- _EXERCISE_
Return, exactly as written, every line from the first line of the data below through the line that contains "ATOM 20 O O".

Collection entries
*****
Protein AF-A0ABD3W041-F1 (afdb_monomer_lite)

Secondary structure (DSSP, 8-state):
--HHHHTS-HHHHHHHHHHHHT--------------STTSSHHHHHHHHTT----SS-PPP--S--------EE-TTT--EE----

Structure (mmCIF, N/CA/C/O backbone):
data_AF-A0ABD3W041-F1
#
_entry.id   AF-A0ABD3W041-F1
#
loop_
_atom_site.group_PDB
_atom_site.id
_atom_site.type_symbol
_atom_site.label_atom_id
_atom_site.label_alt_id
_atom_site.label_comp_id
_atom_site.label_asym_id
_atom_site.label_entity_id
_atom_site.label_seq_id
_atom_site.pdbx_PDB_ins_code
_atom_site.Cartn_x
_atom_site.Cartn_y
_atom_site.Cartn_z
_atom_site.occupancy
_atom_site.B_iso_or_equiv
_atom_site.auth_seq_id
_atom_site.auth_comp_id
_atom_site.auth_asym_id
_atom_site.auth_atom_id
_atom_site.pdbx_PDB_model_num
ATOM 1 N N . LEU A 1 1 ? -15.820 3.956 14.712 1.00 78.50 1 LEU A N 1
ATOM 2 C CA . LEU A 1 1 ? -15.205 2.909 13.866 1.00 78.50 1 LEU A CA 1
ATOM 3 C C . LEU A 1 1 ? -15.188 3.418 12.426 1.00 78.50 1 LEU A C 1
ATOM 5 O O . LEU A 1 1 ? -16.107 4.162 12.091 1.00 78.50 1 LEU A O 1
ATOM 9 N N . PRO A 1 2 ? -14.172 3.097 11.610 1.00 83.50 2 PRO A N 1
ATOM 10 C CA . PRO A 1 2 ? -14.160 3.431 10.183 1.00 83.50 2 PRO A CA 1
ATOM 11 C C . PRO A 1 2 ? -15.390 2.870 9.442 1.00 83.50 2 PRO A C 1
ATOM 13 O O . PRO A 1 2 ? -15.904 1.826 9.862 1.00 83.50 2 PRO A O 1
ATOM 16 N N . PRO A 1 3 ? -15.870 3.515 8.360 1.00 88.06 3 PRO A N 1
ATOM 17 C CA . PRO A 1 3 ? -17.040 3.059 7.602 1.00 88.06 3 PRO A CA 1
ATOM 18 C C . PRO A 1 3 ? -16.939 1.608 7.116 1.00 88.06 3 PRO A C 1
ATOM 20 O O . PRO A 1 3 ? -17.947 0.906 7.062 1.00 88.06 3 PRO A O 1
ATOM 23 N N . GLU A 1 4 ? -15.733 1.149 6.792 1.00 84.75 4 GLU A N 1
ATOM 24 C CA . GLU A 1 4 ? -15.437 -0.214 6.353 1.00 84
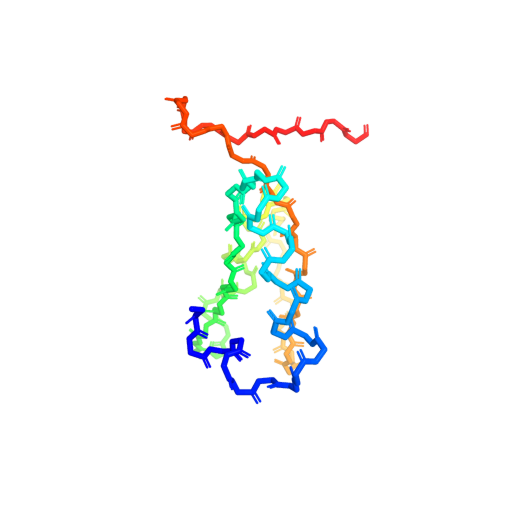.75 4 GLU A CA 1
ATOM 25 C C . GLU A 1 4 ? -15.716 -1.220 7.471 1.00 84.75 4 GLU A C 1
ATOM 27 O O . GLU A 1 4 ? -16.394 -2.215 7.240 1.00 84.75 4 GLU A O 1
ATOM 32 N N . ILE A 1 5 ? -15.283 -0.915 8.699 1.00 87.94 5 ILE A N 1
ATOM 33 C CA . ILE A 1 5 ? -15.505 -1.756 9.884 1.00 87.94 5 ILE A CA 1
ATOM 34 C C . ILE A 1 5 ? -16.982 -1.736 10.296 1.00 87.94 5 ILE A C 1
ATOM 36 O O . ILE A 1 5 ? -17.531 -2.760 10.691 1.00 87.94 5 ILE A O 1
ATOM 40 N N . CYS A 1 6 ? -17.664 -0.594 10.154 1.00 88.38 6 CYS A N 1
ATOM 41 C CA . CYS A 1 6 ? -19.101 -0.483 10.436 1.00 88.38 6 CYS A CA 1
ATOM 42 C C . CYS A 1 6 ? -19.973 -1.360 9.522 1.00 88.38 6 CYS A C 1
ATOM 44 O O . CYS A 1 6 ? -21.083 -1.714 9.912 1.00 88.38 6 CYS A O 1
ATOM 46 N N . ARG A 1 7 ? -19.493 -1.694 8.316 1.00 92.75 7 ARG A N 1
ATOM 47 C CA . ARG A 1 7 ? -20.184 -2.586 7.368 1.00 92.75 7 ARG A CA 1
ATOM 48 C C . ARG A 1 7 ? -19.937 -4.072 7.647 1.00 92.75 7 ARG A C 1
ATOM 50 O O . ARG A 1 7 ? -20.596 -4.905 7.032 1.00 92.75 7 ARG A O 1
ATOM 57 N N . MET A 1 8 ? -19.003 -4.401 8.538 1.00 91.44 8 MET A N 1
ATOM 58 C CA . MET A 1 8 ? -18.716 -5.777 8.951 1.00 91.44 8 MET A CA 1
ATOM 59 C C . MET A 1 8 ? -19.667 -6.229 10.067 1.00 91.44 8 MET A C 1
ATOM 61 O O . MET A 1 8 ? -20.422 -5.436 10.638 1.00 91.44 8 MET A O 1
ATOM 65 N N . ASP A 1 9 ? -19.627 -7.519 10.387 1.00 93.38 9 ASP A N 1
ATOM 66 C CA . ASP A 1 9 ? -20.424 -8.125 11.446 1.00 93.38 9 ASP A CA 1
ATOM 67 C C . ASP A 1 9 ? -20.026 -7.619 12.852 1.00 93.38 9 ASP A C 1
ATOM 69 O O . ASP A 1 9 ? -18.969 -7.016 13.066 1.00 93.38 9 ASP A O 1
ATOM 73 N N . LYS A 1 10 ? -20.893 -7.869 13.842 1.00 93.69 10 LYS A N 1
ATOM 74 C CA . LYS A 1 10 ? -20.685 -7.403 15.223 1.00 93.69 10 LYS A CA 1
ATOM 75 C C . LYS A 1 10 ? -19.398 -7.937 15.861 1.00 93.69 10 LYS A C 1
ATOM 77 O O . LYS A 1 10 ? -18.829 -7.228 16.688 1.00 93.69 10 LYS A O 1
ATOM 82 N N . VAL A 1 11 ? -18.939 -9.136 15.495 1.00 93.12 11 VAL A N 1
ATOM 83 C CA . VAL A 1 11 ? -17.705 -9.721 16.042 1.00 93.12 11 VAL A CA 1
ATOM 84 C C . VAL A 1 11 ? -16.507 -8.919 15.550 1.00 93.12 11 VAL A C 1
ATOM 86 O O . VAL A 1 11 ? -15.723 -8.439 16.365 1.00 93.12 11 VAL A O 1
ATOM 89 N N . SER A 1 12 ? -16.429 -8.663 14.242 1.00 88.62 12 SER A N 1
ATOM 90 C CA . SER A 1 12 ? -15.373 -7.841 13.631 1.00 88.62 12 SER A CA 1
ATOM 91 C C . SER A 1 12 ? -15.315 -6.422 14.210 1.00 88.62 12 SER A C 1
ATOM 93 O O . SER A 1 12 ? -14.239 -5.882 14.470 1.00 88.62 12 SER A O 1
ATOM 95 N N . GLN A 1 13 ? -16.476 -5.813 14.467 1.00 93.06 13 GLN A N 1
ATOM 96 C CA . GLN A 1 13 ? -16.546 -4.493 15.099 1.00 93.06 13 GLN A CA 1
ATOM 97 C C . GLN A 1 13 ? -16.018 -4.496 16.537 1.00 93.06 13 GLN A C 1
ATOM 99 O O . GLN A 1 13 ? -15.359 -3.537 16.939 1.00 93.06 13 GLN A O 1
ATOM 104 N N . ASN A 1 14 ? -16.322 -5.537 17.315 1.00 92.06 14 ASN A N 1
ATOM 105 C CA . ASN A 1 14 ? -15.867 -5.657 18.699 1.00 92.06 14 ASN A CA 1
ATOM 106 C C . ASN A 1 14 ? -14.367 -5.938 18.774 1.00 92.06 14 ASN A C 1
ATOM 108 O O . ASN A 1 14 ? -13.680 -5.239 19.509 1.00 92.06 14 ASN A O 1
ATOM 112 N N . LEU A 1 15 ? -13.849 -6.832 17.928 1.00 88.19 15 LEU A N 1
ATOM 113 C CA . LEU A 1 15 ? -12.415 -7.107 17.823 1.00 88.19 15 LEU A CA 1
ATOM 114 C C . LEU A 1 15 ? -11.617 -5.827 17.522 1.00 88.19 15 LEU A C 1
ATOM 116 O O . LEU A 1 15 ? -10.585 -5.562 18.130 1.00 88.19 15 LEU A O 1
ATOM 120 N N . PHE A 1 16 ? -12.125 -4.983 16.615 1.00 85.31 16 PHE A N 1
ATOM 121 C CA . PHE A 1 16 ? -11.492 -3.698 16.321 1.00 85.31 16 PHE A CA 1
ATOM 122 C C . PHE A 1 16 ? -11.523 -2.746 17.526 1.00 85.31 16 PHE A C 1
ATOM 124 O O . PHE A 1 16 ? -10.572 -1.999 17.735 1.00 85.31 16 PHE A O 1
ATOM 131 N N . ARG A 1 17 ? -12.603 -2.739 18.320 1.00 88.50 17 ARG A N 1
ATOM 132 C CA . ARG A 1 17 ? -12.684 -1.924 19.546 1.00 88.50 17 ARG A CA 1
ATOM 133 C C . ARG A 1 17 ? -11.703 -2.411 20.609 1.00 88.50 17 ARG A C 1
ATOM 135 O O . ARG A 1 17 ? -10.984 -1.586 21.155 1.00 88.50 17 ARG A O 1
ATOM 142 N N . GLU A 1 18 ? -11.618 -3.717 20.831 1.00 89.00 18 GLU A N 1
ATOM 143 C CA . GLU A 1 18 ? -10.652 -4.322 21.756 1.00 89.00 18 GLU A CA 1
ATOM 144 C C . GLU A 1 18 ? -9.211 -3.985 21.346 1.00 89.00 18 GLU A C 1
ATOM 146 O O . GLU A 1 18 ? -8.412 -3.550 22.171 1.00 89.00 18 GLU A O 1
ATOM 151 N N . ALA A 1 19 ? -8.894 -4.070 20.049 1.00 83.00 19 ALA A N 1
ATOM 152 C CA . ALA A 1 19 ? -7.589 -3.670 19.522 1.00 83.00 19 ALA A CA 1
ATOM 153 C C . ALA A 1 19 ? -7.298 -2.163 19.691 1.00 83.00 19 ALA A C 1
ATOM 155 O O . ALA A 1 19 ? -6.149 -1.773 19.883 1.00 83.00 19 ALA A O 1
ATOM 156 N N . LEU A 1 20 ? -8.320 -1.296 19.636 1.00 83.31 20 LEU A N 1
ATOM 157 C CA . LEU A 1 20 ? -8.164 0.133 19.936 1.00 83.31 20 LEU A CA 1
ATOM 158 C C . LEU A 1 20 ? -7.871 0.382 21.422 1.00 83.31 20 LEU A C 1
ATOM 160 O O . LEU A 1 20 ? -7.077 1.272 21.732 1.00 83.31 20 LEU A O 1
ATOM 164 N N . GLU A 1 21 ? -8.529 -0.362 22.314 1.00 86.62 21 GLU A N 1
ATOM 165 C CA . GLU A 1 21 ? -8.373 -0.264 23.772 1.00 86.62 21 GLU A CA 1
ATOM 166 C C . GLU A 1 21 ? -7.021 -0.807 24.247 1.00 86.62 21 GLU A C 1
ATOM 168 O O . GLU A 1 21 ? -6.419 -0.231 25.151 1.00 86.62 21 GLU A O 1
ATOM 173 N N . ALA A 1 22 ? -6.495 -1.844 23.587 1.00 82.94 22 ALA A N 1
ATOM 174 C CA . ALA A 1 22 ? -5.178 -2.422 23.863 1.00 82.94 22 ALA A CA 1
ATOM 175 C C . ALA A 1 22 ? -3.990 -1.484 23.547 1.00 82.94 22 ALA A C 1
ATOM 177 O O . ALA A 1 22 ? -2.857 -1.779 23.923 1.00 82.94 22 ALA A O 1
ATOM 178 N N . GLY A 1 23 ? -4.237 -0.343 22.894 1.00 70.12 23 GLY A N 1
ATOM 179 C CA . GLY A 1 23 ? -3.211 0.606 22.468 1.00 70.12 23 GLY A CA 1
ATOM 180 C C . GLY A 1 23 ? -2.911 0.477 20.974 1.00 70.12 23 GLY A C 1
ATOM 181 O O . GLY A 1 23 ? -2.563 -0.584 20.469 1.00 70.12 23 GLY A O 1
ATOM 182 N N . LYS A 1 24 ? -3.080 1.588 20.250 1.00 64.88 24 LYS A N 1
ATOM 183 C CA . LYS A 1 24 ? -3.027 1.648 18.783 1.00 64.88 24 LYS A CA 1
ATOM 184 C C . LYS A 1 24 ? -1.624 1.450 18.216 1.00 64.88 24 LYS A C 1
ATOM 186 O O . LYS A 1 24 ? -0.720 2.226 18.514 1.00 64.88 24 LYS A O 1
ATOM 191 N N . GLU A 1 25 ? -1.532 0.576 17.223 1.00 64.94 25 GLU A N 1
ATOM 192 C CA . GLU A 1 25 ? -0.480 0.597 16.211 1.00 64.94 25 GLU A CA 1
ATOM 193 C C . GLU A 1 25 ? -0.955 1.386 14.978 1.00 64.94 25 GLU A C 1
ATOM 195 O O . GLU A 1 25 ? -2.113 1.289 14.554 1.00 64.94 25 GLU A O 1
ATOM 200 N N . LYS A 1 26 ? -0.082 2.215 14.396 1.00 64.38 26 LYS A N 1
ATOM 201 C CA . LYS A 1 26 ? -0.388 2.909 13.140 1.00 64.38 26 LYS A CA 1
ATOM 202 C C . LYS A 1 26 ? -0.194 1.932 11.980 1.00 64.38 26 LYS A C 1
ATOM 204 O O . LYS A 1 26 ? 0.931 1.576 11.654 1.00 64.38 26 LYS A O 1
ATOM 209 N N . VAL A 1 27 ? -1.288 1.536 11.333 1.00 64.31 27 VAL A N 1
ATOM 210 C CA . VAL A 1 27 ? -1.235 0.665 10.151 1.00 64.31 27 VAL A CA 1
ATOM 211 C C . VAL A 1 27 ? -1.013 1.512 8.900 1.00 64.31 27 VAL A C 1
ATOM 213 O O . VAL A 1 27 ? -1.933 2.156 8.397 1.00 64.31 27 VAL A O 1
ATOM 216 N N . TYR A 1 28 ? 0.214 1.501 8.385 1.00 68.56 28 TYR A N 1
ATOM 217 C CA . TYR A 1 28 ? 0.573 2.134 7.116 1.00 68.56 28 TYR A CA 1
ATOM 218 C C . TYR A 1 28 ? 0.466 1.120 5.974 1.00 68.56 28 TYR A C 1
ATOM 220 O O . TYR A 1 28 ? 1.458 0.553 5.527 1.00 68.56 28 TYR A O 1
ATOM 228 N N . HIS A 1 29 ? -0.760 0.865 5.514 1.00 71.44 29 HIS A N 1
ATOM 229 C CA . HIS A 1 29 ? -1.025 -0.029 4.387 1.00 71.44 29 HIS A CA 1
ATOM 230 C C . HIS A 1 29 ? -1.623 0.750 3.216 1.00 71.44 29 HIS A C 1
ATOM 232 O O . HIS A 1 29 ? -2.661 1.395 3.360 1.00 71.44 29 HIS A O 1
ATOM 238 N N . ILE A 1 30 ? -0.991 0.656 2.046 1.00 76.69 30 ILE A N 1
ATOM 239 C CA . ILE A 1 30 ? -1.503 1.229 0.800 1.00 76.69 30 ILE A CA 1
ATOM 240 C C . ILE A 1 30 ? -1.652 0.141 -0.259 1.00 76.69 30 ILE A C 1
ATOM 242 O O . ILE A 1 30 ? -0.846 -0.783 -0.343 1.00 76.69 30 ILE A O 1
ATOM 246 N N . ARG A 1 31 ? -2.681 0.276 -1.097 1.00 77.69 31 ARG A N 1
ATOM 247 C CA . ARG A 1 31 ? -2.827 -0.499 -2.331 1.00 77.69 31 ARG A CA 1
ATOM 248 C C . ARG A 1 31 ? -2.570 0.439 -3.503 1.00 77.69 31 ARG A C 1
ATOM 250 O O . ARG A 1 31 ? -3.301 1.411 -3.669 1.00 77.69 31 ARG A O 1
ATOM 257 N N . LEU A 1 32 ? -1.537 0.155 -4.291 1.00 79.62 32 LEU A N 1
ATOM 258 C CA . LEU A 1 32 ? -1.176 0.928 -5.479 1.00 79.62 32 LEU A CA 1
ATOM 259 C C . LEU A 1 32 ? -1.584 0.159 -6.739 1.00 79.62 32 LEU A C 1
ATOM 261 O O . LEU A 1 32 ? -1.241 -1.011 -6.885 1.00 79.62 32 LEU A O 1
ATOM 265 N N . MET A 1 33 ? -2.294 0.821 -7.653 1.00 81.88 33 MET A N 1
ATOM 266 C CA . MET A 1 33 ? -2.677 0.262 -8.951 1.00 81.88 33 MET A CA 1
ATOM 267 C C . MET A 1 33 ? -2.061 1.103 -10.071 1.00 81.88 33 MET A C 1
ATOM 269 O O . MET A 1 33 ? -2.282 2.311 -10.131 1.00 81.88 33 MET A O 1
ATOM 273 N N . VAL A 1 34 ? -1.300 0.466 -10.964 1.00 82.75 34 VAL A N 1
ATOM 274 C CA . VAL A 1 34 ? -0.664 1.119 -12.119 1.00 82.75 34 VAL A CA 1
ATOM 275 C C . VAL A 1 34 ? -1.427 0.730 -13.387 1.00 82.75 34 VAL A C 1
ATOM 277 O O . VAL A 1 34 ? -1.451 -0.439 -13.765 1.00 82.75 34 VAL A O 1
ATOM 280 N N . VAL A 1 35 ? -2.063 1.702 -14.051 1.00 81.69 35 VAL A N 1
ATOM 281 C CA . VAL A 1 35 ? -2.951 1.481 -15.212 1.00 81.69 35 VAL A CA 1
ATOM 282 C C . VAL A 1 35 ? -2.539 2.374 -16.383 1.00 81.69 35 VAL A C 1
ATOM 284 O O . VAL A 1 35 ? -2.026 3.470 -16.191 1.00 81.69 35 VAL A O 1
ATOM 287 N N . GLY A 1 36 ? -2.741 1.897 -17.611 1.00 79.62 36 GLY A N 1
ATOM 288 C CA . GLY A 1 36 ? -2.323 2.575 -18.838 1.00 79.62 36 GLY A CA 1
ATOM 289 C C . GLY A 1 36 ? -2.298 1.625 -20.034 1.00 79.62 36 GLY A C 1
ATOM 290 O O . GLY A 1 36 ? -2.390 0.405 -19.868 1.00 79.62 36 GLY A O 1
ATOM 291 N N . HIS A 1 37 ? -2.159 2.175 -21.240 1.00 79.56 37 HIS A N 1
ATOM 292 C CA . HIS A 1 37 ? -2.185 1.411 -22.492 1.00 79.56 37 HIS A CA 1
ATOM 293 C C . HIS A 1 37 ? -1.075 0.341 -22.569 1.00 79.56 37 HIS A C 1
ATOM 295 O O . HIS A 1 37 ? -0.123 0.345 -21.781 1.00 79.56 37 HIS A O 1
ATOM 301 N N . LEU A 1 38 ? -1.201 -0.624 -23.481 1.00 79.56 38 LEU A N 1
ATOM 302 C CA . LEU A 1 38 ? -0.179 -1.653 -23.696 1.00 79.56 38 LEU A CA 1
ATOM 303 C C . LEU A 1 38 ? 1.171 -1.001 -24.053 1.00 79.56 38 LEU A C 1
ATOM 305 O O . LEU A 1 38 ? 1.202 0.001 -24.760 1.00 79.56 38 LEU A O 1
ATOM 309 N N . GLY A 1 39 ? 2.281 -1.532 -23.534 1.00 78.81 39 GLY A N 1
ATOM 310 C CA . GLY A 1 39 ? 3.628 -1.052 -23.883 1.00 78.81 39 GLY A CA 1
ATOM 311 C C . GLY A 1 39 ? 4.082 0.281 -23.263 1.00 78.81 39 GLY A C 1
ATOM 312 O O . GLY A 1 39 ? 5.221 0.670 -23.472 1.00 78.81 39 GLY A O 1
ATOM 313 N N . VAL A 1 40 ? 3.270 0.965 -22.444 1.00 83.88 40 VAL A N 1
ATOM 314 C CA . VAL A 1 40 ? 3.648 2.272 -21.838 1.00 83.88 40 VAL A CA 1
ATOM 315 C C . VAL A 1 40 ? 4.638 2.181 -20.662 1.00 83.88 40 VAL A C 1
ATOM 317 O O . VAL A 1 40 ? 4.891 3.176 -19.991 1.00 83.88 40 VAL A O 1
ATOM 320 N N . GLY A 1 41 ? 5.166 0.990 -20.364 1.00 83.19 41 GLY A N 1
ATOM 321 C CA . GLY A 1 41 ? 6.156 0.801 -19.296 1.00 83.19 41 GLY A CA 1
ATOM 322 C C . GLY A 1 41 ? 5.587 0.631 -17.882 1.00 83.19 41 GLY A C 1
ATOM 323 O O . GLY A 1 41 ? 6.305 0.856 -16.915 1.00 83.19 41 GLY A O 1
ATOM 324 N N . LYS A 1 42 ? 4.324 0.203 -17.726 1.00 89.44 42 LYS A N 1
ATOM 325 C CA . LYS A 1 42 ? 3.717 -0.079 -16.403 1.00 89.44 42 LYS A CA 1
ATOM 326 C C . LYS A 1 42 ? 4.547 -1.073 -15.588 1.00 89.44 42 LYS A C 1
ATOM 328 O O . LYS A 1 42 ? 4.884 -0.804 -14.444 1.00 89.44 42 LYS A O 1
ATOM 333 N N . THR A 1 43 ? 4.918 -2.189 -16.212 1.00 83.62 43 THR A N 1
ATOM 334 C CA . THR A 1 43 ? 5.732 -3.249 -15.605 1.00 83.62 43 THR A CA 1
ATOM 335 C C . THR A 1 43 ? 7.118 -2.725 -15.232 1.00 83.62 43 THR A C 1
ATOM 337 O O . THR A 1 43 ? 7.591 -2.959 -14.125 1.00 83.62 43 THR A O 1
ATOM 340 N N . THR A 1 44 ? 7.739 -1.929 -16.109 1.00 86.00 44 THR A N 1
ATOM 341 C CA . THR A 1 44 ? 9.022 -1.265 -15.840 1.00 86.00 44 THR A CA 1
ATOM 342 C C . THR A 1 44 ? 8.936 -0.317 -14.642 1.00 86.00 44 THR A C 1
ATOM 344 O O . THR A 1 44 ? 9.812 -0.338 -13.780 1.00 86.00 44 THR A O 1
ATOM 347 N N . LEU A 1 45 ? 7.877 0.496 -14.558 1.00 85.62 45 LEU A N 1
ATOM 348 C CA . LEU A 1 45 ? 7.647 1.410 -13.440 1.00 85.62 45 LEU A CA 1
ATOM 349 C C . LEU A 1 45 ? 7.463 0.646 -12.125 1.00 85.62 45 LEU A C 1
ATOM 351 O O . LEU A 1 45 ? 8.129 0.972 -11.145 1.00 85.62 45 LEU A O 1
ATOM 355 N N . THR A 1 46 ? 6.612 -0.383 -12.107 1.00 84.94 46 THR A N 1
*****
- _RESULT BELOW_
Protein AF-A0ABD3W041-F1 (afdb_monomer_lite)

Secondary structure (DSSP, 8-state):
--HHHHTS-HHHHHHHHHHHHT--------------STTSSHHHHHHHHTT----SS-PPP--S--------EE-TTT--EE----

Structure (mmCIF, N/CA/C/O backbone):
data_AF-A0ABD3W041-F1
#
_entry.id   AF-A0ABD3W041-F1
#
loop_
_atom_site.group_PDB
_atom_site.id
_atom_site.type_symbol
_atom_site.label_atom_id
_atom_site.label_alt_id
_atom_site.label_comp_id
_atom_site.label_asym_id
_atom_site.label_entity_id
_atom_site.label_seq_id
_atom_site.pdbx_PDB_ins_code
_atom_site.Cartn_x
_atom_site.Cartn_y
_atom_site.Cartn_z
_atom_site.occupancy
_atom_site.B_iso_or_equiv
_atom_site.auth_seq_id
_atom_site.auth_comp_id
_atom_site.auth_asym_id
_atom_site.auth_atom_id
_atom_site.pdbx_PDB_model_num
ATOM 1 N N . LEU A 1 1 ? -15.820 3.956 14.712 1.00 78.50 1 LEU A N 1
ATOM 2 C CA . LEU A 1 1 ? -15.205 2.909 13.866 1.00 78.50 1 LEU A CA 1
ATOM 3 C C . LEU A 1 1 ? -15.188 3.418 12.426 1.00 78.50 1 LEU A C 1
ATOM 5 O O . LEU A 1 1 ? -16.107 4.162 12.091 1.00 78.50 1 LEU A O 1
ATOM 9 N N . PRO A 1 2 ? -14.172 3.097 11.610 1.00 83.50 2 PRO A N 1
ATOM 10 C CA . PRO A 1 2 ? -14.160 3.431 10.183 1.00 83.50 2 PRO A CA 1
ATOM 11 C C . PRO A 1 2 ? -15.390 2.870 9.442 1.00 83.50 2 PRO A C 1
ATOM 13 O O . PRO A 1 2 ? -15.904 1.826 9.862 1.00 83.50 2 PRO A O 1
ATOM 16 N N . PRO A 1 3 ? -15.870 3.515 8.360 1.00 88.06 3 PRO A N 1
ATOM 17 C CA . PRO A 1 3 ? -17.040 3.059 7.602 1.00 88.06 3 PRO A CA 1
ATOM 18 C C . PRO A 1 3 ? -16.939 1.608 7.116 1.00 88.06 3 PRO A C 1
ATOM 20 O O . PRO A 1 3 ? -17.947 0.906 7.062 1.00 88.06 3 PRO A O 1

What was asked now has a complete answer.